- 20 Marks
Question
a) The Directors of Moore Plastics Ltd have been deliberating on the company’s capital structure with a view to identifying an optimal financing mix. Opening the deliberation, the Board Chair remarked, “For the past 10 years, we have deployed a financing strategy of reinvesting as much profit as available. When profit is inadequate, we go for borrowing. New equity offers have been a last resort.”
Required:
i) Explain with THREE reasons why most managers tend to use financing strategies that follow the pecking order. (6 marks)
ii) Identify and explain TWO factors the directors of Moore Plastics Ltd should consider in redesigning the company’s capital structure. (4 marks)
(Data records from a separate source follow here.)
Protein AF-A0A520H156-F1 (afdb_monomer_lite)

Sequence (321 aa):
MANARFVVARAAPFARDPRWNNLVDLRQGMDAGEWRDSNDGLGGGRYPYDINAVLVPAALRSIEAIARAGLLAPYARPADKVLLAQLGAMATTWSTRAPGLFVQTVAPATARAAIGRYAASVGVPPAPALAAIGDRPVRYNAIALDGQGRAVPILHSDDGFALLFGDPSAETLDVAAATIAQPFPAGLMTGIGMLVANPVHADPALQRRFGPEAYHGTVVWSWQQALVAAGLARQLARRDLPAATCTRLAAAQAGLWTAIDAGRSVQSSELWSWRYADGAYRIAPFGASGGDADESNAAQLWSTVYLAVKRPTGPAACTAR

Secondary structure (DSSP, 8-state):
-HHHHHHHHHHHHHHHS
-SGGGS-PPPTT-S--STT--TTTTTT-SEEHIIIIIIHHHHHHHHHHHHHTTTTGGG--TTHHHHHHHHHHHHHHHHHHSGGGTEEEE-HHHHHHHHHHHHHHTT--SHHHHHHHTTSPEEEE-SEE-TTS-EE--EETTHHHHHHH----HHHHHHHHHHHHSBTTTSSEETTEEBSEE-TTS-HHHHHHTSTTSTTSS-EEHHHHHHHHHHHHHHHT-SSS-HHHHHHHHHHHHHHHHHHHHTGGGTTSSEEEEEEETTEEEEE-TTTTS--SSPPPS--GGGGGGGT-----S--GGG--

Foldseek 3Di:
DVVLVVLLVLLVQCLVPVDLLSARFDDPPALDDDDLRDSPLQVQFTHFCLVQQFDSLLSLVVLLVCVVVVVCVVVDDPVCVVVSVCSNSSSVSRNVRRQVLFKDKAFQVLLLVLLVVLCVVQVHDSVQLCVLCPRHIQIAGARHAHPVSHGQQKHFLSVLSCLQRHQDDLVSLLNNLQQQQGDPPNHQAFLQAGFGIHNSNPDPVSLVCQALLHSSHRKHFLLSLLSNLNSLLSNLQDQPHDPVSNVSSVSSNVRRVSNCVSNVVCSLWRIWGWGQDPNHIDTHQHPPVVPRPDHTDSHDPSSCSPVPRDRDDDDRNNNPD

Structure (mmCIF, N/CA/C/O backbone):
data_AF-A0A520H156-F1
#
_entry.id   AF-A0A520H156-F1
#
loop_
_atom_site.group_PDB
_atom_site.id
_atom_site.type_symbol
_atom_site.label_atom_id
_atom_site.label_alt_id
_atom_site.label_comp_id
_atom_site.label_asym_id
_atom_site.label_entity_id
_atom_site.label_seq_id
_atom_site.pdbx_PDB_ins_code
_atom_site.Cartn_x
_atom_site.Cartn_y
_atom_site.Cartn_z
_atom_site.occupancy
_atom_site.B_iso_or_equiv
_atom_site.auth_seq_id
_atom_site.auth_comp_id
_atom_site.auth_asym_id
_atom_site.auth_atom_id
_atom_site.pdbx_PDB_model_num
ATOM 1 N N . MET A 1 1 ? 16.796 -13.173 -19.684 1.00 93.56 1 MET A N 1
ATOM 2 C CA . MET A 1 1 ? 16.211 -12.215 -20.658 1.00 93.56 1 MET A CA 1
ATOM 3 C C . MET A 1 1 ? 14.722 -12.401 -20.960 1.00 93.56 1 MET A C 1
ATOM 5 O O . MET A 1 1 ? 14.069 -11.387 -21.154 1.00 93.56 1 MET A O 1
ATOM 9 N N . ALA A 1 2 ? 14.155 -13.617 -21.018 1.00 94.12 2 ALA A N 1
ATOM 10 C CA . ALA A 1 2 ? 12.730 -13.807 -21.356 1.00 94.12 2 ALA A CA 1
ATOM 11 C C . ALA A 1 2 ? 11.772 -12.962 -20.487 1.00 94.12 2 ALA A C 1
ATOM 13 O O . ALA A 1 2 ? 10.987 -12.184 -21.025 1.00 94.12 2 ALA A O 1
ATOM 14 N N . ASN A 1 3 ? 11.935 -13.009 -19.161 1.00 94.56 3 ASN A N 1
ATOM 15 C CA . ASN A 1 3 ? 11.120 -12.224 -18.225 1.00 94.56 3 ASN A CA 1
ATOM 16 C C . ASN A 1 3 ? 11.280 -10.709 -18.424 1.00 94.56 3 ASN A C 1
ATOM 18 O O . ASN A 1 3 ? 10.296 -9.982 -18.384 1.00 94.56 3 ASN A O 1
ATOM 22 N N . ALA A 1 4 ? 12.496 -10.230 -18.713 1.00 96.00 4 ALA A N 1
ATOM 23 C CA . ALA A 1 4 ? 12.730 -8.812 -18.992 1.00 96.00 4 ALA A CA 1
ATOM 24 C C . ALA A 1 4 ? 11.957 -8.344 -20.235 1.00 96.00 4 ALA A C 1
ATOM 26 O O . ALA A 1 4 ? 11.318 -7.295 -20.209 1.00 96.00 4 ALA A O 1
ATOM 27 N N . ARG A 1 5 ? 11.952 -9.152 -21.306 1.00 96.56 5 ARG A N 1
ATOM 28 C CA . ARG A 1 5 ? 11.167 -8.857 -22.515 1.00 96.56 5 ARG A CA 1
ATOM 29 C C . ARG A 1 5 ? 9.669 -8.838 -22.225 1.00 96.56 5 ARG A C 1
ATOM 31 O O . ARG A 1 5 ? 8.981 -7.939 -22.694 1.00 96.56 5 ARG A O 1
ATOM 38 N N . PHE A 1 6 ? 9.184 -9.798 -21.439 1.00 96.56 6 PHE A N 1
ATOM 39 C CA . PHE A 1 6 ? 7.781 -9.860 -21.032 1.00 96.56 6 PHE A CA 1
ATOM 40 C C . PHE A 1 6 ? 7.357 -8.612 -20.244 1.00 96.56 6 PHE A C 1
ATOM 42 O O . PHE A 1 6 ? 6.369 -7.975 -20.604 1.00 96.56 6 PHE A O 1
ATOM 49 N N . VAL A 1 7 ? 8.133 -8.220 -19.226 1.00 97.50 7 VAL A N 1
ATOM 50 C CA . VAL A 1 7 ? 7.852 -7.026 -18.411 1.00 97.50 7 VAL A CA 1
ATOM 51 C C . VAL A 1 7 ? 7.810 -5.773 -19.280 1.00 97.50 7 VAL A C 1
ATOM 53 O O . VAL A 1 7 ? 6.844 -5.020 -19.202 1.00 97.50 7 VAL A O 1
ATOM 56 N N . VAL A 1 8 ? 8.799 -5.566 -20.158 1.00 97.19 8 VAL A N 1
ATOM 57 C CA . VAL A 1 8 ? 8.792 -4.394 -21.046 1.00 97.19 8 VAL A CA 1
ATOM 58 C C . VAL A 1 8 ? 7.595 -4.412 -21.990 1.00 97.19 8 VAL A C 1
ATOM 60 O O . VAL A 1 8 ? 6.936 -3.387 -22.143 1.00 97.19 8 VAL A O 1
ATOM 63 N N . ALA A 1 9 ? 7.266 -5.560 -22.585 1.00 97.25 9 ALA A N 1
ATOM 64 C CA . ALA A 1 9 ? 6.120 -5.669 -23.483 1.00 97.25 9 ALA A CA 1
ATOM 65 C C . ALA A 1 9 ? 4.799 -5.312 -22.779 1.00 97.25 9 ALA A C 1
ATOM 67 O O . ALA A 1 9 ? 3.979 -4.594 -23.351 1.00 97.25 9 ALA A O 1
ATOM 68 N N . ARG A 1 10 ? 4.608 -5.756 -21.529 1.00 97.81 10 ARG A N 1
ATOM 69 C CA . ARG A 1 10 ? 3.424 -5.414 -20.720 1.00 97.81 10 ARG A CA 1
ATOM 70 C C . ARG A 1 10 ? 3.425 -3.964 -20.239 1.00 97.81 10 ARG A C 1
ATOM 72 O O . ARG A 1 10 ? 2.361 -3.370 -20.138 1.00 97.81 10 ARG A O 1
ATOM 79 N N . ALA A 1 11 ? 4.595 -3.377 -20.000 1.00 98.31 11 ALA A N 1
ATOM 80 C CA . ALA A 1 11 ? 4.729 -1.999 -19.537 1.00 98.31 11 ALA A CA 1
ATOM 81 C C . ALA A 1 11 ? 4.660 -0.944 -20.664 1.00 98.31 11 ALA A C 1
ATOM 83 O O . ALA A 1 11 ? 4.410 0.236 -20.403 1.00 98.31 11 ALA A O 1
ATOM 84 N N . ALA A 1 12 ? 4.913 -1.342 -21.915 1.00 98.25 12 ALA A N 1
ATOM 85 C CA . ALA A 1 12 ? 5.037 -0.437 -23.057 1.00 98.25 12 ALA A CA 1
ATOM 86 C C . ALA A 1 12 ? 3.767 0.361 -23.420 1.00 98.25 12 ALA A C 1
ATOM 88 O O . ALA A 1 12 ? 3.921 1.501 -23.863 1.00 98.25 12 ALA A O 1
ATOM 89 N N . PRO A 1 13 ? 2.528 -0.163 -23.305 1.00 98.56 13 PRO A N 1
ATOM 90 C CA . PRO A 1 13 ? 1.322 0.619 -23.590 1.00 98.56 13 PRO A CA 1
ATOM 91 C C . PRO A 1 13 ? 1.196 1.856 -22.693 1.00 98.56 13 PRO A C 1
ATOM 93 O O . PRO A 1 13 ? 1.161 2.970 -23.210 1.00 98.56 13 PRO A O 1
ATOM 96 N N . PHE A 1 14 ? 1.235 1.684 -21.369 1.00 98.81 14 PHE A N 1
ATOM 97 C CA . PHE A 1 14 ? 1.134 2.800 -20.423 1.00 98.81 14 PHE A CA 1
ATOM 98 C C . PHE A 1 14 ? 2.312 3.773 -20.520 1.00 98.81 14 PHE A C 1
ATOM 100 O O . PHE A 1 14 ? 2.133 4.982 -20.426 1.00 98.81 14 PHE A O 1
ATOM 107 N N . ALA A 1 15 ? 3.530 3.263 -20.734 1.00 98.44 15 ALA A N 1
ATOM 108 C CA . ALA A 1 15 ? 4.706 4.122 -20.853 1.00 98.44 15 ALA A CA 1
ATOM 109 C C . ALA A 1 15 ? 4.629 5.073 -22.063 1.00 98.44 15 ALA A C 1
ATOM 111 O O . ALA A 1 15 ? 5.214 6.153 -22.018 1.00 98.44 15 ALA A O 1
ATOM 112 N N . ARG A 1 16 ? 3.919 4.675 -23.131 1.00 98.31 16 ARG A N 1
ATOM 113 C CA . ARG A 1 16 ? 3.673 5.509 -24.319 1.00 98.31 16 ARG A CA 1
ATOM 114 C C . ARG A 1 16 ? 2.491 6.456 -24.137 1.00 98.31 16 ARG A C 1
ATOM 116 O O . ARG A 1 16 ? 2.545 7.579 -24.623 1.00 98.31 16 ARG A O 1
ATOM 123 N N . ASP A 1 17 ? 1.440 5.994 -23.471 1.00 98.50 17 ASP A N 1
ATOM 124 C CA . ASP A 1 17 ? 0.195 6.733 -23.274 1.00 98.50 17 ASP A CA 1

b) Pusher Mining Ltd, a large listed company, operates five mineral concessions in Ghana and Ivory Coast. The company’s financial performance for the past five years has been impressive. The company’s recently published financial results indicate that it earned after-tax profit of GH¢250 million and paid dividends of GH¢50 million out of that profit.
Reserves at two of the five mineral concessions will be exhausted in two years’ time, and stakeholders fear this will adversely affect the company’s profitability. Nevertheless, the directors are aiming at maintaining the company’s dividend payment record. To achieve this, they want to pursue a new project in the oil industry to provide additional cash flows. Though the new project will be financed with existing equity and long-term debts, the directors are not sure what cost of capital to use in appraising the new project.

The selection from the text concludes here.